What is the role of the reporters and editors when there are issues of truth that need to be resolved before any “objective” reporting can be considered accurate? One would hope that reporters and editors would take the next step and compare the facts used by each side.  You can’t have equivalence when one party has an unequivocal penchant for lying and deception.
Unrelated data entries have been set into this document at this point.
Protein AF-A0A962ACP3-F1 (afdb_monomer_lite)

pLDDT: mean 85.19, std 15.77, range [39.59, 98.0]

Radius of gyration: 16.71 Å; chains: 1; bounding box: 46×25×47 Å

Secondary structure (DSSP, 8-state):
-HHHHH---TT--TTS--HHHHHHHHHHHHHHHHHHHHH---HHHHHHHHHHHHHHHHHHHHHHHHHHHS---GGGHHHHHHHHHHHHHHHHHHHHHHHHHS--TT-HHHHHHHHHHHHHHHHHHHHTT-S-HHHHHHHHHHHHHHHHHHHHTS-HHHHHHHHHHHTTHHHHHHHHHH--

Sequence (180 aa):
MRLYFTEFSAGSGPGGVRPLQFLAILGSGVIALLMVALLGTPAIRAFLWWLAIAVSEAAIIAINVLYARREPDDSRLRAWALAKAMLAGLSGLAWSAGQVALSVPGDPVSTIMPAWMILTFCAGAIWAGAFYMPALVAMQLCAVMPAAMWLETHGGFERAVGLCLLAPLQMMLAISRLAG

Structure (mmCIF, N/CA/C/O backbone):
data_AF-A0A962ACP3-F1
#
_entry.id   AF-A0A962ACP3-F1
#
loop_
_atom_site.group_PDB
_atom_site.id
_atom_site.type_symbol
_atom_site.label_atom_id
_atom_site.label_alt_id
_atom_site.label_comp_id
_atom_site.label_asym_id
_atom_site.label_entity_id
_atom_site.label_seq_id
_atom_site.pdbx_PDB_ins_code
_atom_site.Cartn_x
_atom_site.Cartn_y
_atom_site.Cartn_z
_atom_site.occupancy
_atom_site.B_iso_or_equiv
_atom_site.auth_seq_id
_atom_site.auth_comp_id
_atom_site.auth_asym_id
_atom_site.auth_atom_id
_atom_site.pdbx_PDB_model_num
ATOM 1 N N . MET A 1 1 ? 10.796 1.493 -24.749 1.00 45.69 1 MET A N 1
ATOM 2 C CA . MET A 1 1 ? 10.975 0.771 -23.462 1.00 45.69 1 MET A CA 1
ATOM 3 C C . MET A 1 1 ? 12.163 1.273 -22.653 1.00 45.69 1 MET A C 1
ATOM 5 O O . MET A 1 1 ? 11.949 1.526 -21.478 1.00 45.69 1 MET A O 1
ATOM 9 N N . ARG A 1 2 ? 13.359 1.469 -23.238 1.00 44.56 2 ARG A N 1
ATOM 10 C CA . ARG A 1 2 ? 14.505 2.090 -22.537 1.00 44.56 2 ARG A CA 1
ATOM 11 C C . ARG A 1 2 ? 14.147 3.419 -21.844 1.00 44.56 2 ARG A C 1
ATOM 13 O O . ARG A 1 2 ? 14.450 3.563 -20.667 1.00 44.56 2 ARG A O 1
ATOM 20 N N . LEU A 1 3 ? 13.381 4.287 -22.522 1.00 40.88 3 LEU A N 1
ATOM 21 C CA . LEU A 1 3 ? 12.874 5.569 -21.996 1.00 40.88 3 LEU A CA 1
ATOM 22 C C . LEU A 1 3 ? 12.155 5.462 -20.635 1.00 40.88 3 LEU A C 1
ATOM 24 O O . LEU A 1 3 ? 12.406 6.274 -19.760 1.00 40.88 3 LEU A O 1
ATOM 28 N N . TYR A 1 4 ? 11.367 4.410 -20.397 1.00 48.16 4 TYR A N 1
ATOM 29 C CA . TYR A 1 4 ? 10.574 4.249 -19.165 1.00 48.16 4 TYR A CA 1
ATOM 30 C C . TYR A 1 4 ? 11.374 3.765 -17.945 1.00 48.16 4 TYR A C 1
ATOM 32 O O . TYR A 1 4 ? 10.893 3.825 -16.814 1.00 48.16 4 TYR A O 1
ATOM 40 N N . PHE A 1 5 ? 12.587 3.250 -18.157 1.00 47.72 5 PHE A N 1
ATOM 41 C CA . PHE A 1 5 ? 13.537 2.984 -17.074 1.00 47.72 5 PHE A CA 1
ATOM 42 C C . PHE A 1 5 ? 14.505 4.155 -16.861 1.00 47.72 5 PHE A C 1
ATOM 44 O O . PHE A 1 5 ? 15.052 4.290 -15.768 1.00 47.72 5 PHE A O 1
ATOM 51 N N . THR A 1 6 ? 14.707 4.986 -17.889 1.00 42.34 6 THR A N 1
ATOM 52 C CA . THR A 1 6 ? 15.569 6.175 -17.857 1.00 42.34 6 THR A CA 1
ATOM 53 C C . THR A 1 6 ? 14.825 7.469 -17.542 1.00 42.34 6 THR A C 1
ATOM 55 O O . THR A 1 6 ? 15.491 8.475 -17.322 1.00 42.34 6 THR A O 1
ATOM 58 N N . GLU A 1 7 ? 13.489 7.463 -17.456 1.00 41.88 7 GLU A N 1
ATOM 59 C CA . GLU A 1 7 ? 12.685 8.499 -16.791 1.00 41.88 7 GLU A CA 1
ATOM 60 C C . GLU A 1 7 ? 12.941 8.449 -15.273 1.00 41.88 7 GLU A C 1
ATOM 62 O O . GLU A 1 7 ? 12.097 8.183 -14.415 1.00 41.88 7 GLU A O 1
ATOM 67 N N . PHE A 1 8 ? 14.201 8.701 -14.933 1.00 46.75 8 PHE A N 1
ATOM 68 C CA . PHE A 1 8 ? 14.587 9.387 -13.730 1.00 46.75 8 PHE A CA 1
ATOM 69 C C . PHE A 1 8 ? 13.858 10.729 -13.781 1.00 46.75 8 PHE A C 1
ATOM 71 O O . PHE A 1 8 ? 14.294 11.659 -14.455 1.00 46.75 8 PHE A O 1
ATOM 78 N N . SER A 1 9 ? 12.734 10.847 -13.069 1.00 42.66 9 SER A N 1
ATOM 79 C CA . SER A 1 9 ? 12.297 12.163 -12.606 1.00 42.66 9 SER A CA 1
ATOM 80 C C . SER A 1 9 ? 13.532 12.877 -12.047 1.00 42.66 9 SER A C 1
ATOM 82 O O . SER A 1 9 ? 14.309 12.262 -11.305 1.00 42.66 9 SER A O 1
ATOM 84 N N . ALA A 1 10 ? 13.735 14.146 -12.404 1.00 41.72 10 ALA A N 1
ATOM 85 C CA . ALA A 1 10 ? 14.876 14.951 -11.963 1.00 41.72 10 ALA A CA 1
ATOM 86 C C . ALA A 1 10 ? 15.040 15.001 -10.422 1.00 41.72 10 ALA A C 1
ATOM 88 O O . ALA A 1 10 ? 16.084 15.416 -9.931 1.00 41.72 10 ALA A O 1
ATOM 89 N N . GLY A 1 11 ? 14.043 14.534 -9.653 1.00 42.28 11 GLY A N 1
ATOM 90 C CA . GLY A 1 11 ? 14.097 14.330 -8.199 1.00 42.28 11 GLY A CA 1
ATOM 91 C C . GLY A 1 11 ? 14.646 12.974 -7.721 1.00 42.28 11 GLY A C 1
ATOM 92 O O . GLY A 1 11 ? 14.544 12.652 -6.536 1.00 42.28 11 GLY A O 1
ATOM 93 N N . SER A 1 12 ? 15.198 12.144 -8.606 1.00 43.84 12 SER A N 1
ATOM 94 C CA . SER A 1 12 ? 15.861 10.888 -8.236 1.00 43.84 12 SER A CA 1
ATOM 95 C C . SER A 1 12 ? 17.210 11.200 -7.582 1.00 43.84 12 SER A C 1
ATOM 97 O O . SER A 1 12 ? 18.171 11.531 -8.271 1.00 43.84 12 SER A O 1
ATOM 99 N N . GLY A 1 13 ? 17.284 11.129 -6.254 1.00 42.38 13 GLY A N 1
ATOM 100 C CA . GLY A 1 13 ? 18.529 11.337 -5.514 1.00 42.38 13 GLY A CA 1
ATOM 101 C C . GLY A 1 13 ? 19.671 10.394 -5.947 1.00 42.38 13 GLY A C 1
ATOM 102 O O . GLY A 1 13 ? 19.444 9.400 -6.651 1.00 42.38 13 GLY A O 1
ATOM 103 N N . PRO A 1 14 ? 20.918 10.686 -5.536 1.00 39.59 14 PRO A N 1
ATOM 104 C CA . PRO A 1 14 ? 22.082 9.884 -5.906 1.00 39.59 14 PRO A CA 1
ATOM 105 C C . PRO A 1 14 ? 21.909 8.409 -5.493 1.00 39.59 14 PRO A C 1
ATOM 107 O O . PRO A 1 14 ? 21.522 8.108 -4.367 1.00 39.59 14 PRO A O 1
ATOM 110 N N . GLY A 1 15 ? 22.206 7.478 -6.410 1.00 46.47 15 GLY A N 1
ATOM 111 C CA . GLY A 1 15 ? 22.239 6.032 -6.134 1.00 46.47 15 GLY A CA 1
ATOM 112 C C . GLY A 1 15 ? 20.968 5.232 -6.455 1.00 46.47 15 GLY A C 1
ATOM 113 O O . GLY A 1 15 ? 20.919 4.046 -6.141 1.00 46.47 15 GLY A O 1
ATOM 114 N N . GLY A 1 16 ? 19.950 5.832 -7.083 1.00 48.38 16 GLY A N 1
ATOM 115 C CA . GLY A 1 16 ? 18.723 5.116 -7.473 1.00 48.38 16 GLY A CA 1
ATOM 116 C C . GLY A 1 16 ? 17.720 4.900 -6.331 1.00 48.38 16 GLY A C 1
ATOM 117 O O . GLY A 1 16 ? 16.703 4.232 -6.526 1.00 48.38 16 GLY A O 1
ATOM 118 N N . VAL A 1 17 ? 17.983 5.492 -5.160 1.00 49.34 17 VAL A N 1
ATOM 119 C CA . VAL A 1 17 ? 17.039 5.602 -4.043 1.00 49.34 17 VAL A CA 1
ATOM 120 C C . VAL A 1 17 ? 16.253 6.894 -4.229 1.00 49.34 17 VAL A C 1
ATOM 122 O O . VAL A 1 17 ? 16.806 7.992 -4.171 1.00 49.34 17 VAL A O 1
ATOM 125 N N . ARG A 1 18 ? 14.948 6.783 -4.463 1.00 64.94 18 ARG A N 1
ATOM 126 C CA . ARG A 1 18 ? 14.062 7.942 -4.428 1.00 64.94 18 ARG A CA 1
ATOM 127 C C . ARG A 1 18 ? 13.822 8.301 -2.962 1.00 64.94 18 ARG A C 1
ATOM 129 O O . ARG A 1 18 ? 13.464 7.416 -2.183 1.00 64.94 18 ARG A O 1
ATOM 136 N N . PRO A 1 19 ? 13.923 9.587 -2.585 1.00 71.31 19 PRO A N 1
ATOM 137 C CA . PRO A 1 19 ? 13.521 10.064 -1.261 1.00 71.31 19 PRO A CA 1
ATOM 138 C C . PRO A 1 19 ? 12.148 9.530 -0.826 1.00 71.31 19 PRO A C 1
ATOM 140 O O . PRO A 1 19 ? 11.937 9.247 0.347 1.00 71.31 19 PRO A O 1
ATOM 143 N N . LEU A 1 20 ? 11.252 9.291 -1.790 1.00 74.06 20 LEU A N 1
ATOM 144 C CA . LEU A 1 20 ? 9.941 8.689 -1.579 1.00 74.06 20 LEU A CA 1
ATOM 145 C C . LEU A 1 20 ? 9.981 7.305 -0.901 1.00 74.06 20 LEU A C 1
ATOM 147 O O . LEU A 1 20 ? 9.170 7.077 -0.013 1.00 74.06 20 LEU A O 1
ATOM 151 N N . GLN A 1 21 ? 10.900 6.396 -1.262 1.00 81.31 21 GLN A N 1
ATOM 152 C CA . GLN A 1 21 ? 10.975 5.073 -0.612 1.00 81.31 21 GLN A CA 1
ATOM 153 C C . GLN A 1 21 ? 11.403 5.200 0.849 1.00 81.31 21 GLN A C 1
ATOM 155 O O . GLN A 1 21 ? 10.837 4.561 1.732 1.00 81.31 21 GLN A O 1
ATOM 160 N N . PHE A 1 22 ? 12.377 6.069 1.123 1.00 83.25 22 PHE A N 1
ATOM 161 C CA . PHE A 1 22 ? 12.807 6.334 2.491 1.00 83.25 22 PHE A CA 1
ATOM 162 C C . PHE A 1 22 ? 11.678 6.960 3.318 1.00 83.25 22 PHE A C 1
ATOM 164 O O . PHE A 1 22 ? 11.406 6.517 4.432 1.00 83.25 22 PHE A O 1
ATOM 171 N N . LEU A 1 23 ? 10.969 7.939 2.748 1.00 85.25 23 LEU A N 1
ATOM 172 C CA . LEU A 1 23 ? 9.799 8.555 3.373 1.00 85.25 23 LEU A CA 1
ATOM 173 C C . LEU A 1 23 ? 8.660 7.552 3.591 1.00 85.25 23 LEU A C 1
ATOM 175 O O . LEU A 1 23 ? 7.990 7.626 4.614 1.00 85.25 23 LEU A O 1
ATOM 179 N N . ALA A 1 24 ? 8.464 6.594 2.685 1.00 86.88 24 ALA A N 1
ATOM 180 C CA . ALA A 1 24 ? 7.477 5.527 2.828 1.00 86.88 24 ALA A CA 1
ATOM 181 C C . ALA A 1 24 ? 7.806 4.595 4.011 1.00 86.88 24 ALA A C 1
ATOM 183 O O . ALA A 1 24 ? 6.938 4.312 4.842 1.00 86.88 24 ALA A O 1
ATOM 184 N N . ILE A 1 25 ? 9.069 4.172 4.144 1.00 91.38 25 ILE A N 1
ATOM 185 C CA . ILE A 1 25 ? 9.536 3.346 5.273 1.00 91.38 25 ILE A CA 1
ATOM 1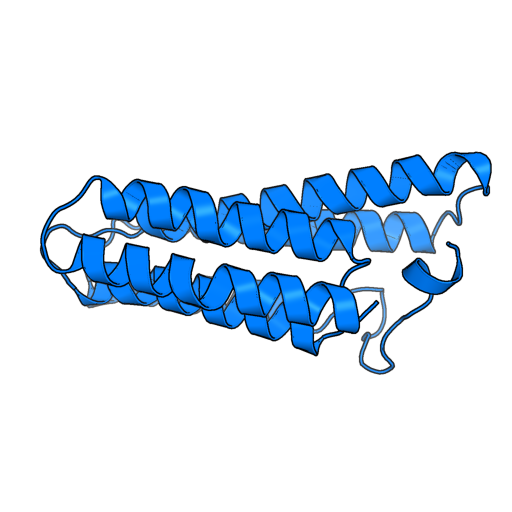86 C C . ILE A 1 25 ? 9.449 4.121 6.595 1.00 91.38 25 ILE A C 1
ATOM 188 O O . ILE A 1 25 ? 9.012 3.578 7.610 1.00 91.38 25 ILE A O 1
ATOM 192 N N . LEU A 1 26 ? 9.849 5.395 6.596 1.00 92.62 26 LEU A N 1
ATOM 193 C CA . LEU A 1 26 ? 9.807 6.236 7.791 1.00 92.62 26 LEU A CA 1
ATOM 194 C C . LEU A 1 26 ? 8.364 6.537 8.213 1.00 92.62 26 LEU A C 1
ATOM 196 O O . LEU A 1 26 ? 8.018 6.365 9.378 1.00 92.62 26 LEU A O 1
ATOM 200 N N . GLY A 1 27 ? 7.508 6.925 7.266 1.00 92.00 27 GLY A N 1
ATOM 201 C CA . GLY A 1 27 ? 6.094 7.204 7.505 1.00 92.00 27 GLY A CA 1
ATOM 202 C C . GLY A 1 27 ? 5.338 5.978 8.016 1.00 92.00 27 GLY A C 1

If the reporters and editors check the facts and report honestly about the relative truthfulness of the competing arguments or interpretations, then they are following journalism’s best practices.  When reporters and editors are lazy, incompetent, or ideologically driven, they engage in “false equivalence,” in which they “do their job” by reporting all sides equally, even when there is ample evidence that one party or the other has the bulk of the truth on their side.

So the reader is left with stories that treat all statements as true, since the statements were made (accuracy).  Many reporters and editors, in order to avoid the charge that they have a “liberal agenda’”  feel they have done their job by reporting all sides equally, even if one side consists of lies and deception.  One small example:  Republicans claim that our economic problems stem, in part, from the regulations imposed by the Obama administration.  A bit of research is all it takes to debunk this claim.  As Bloomberg News reported:

“Obama’s White House has approved fewer regulations than his predecessor George W. Bush at this same point in their tenures, and the estimated costs of those rules haven’t reached the annual peak set in fiscal 1992 under Bush’s father, according to government data reviewed by Bloomberg News.”

 How many times will  the Republican charge of excess government regulation on the part of the Obama administration be reported as a fact (Republicans did make the claim) and how many times reported as lie (Republicans made a false claim)?  Not too hard to figure out that one.

Since the TeaPublicans have been shameless in lying about virtually all aspects of the Obama administration, why should reporters present GOP falsehoods as simply “one side of the story?”  Just look at how the MSM covered the Tea Party astroturf campaign (real anger of regular folks) and how they are reporting on Occupy Wall Street (bunch of aimless dirty hippies). Given what you know about these two expressions of public outrage and the public polling evidence that more Americans sympathize with the aims of OWS than the Tea Party Express, can you believe anything you read and hear in the MSM?  Just ask yourself, who benefits from how the story is being reported?  As Deep Throat told Woodward and Bernstein:  Follow the money!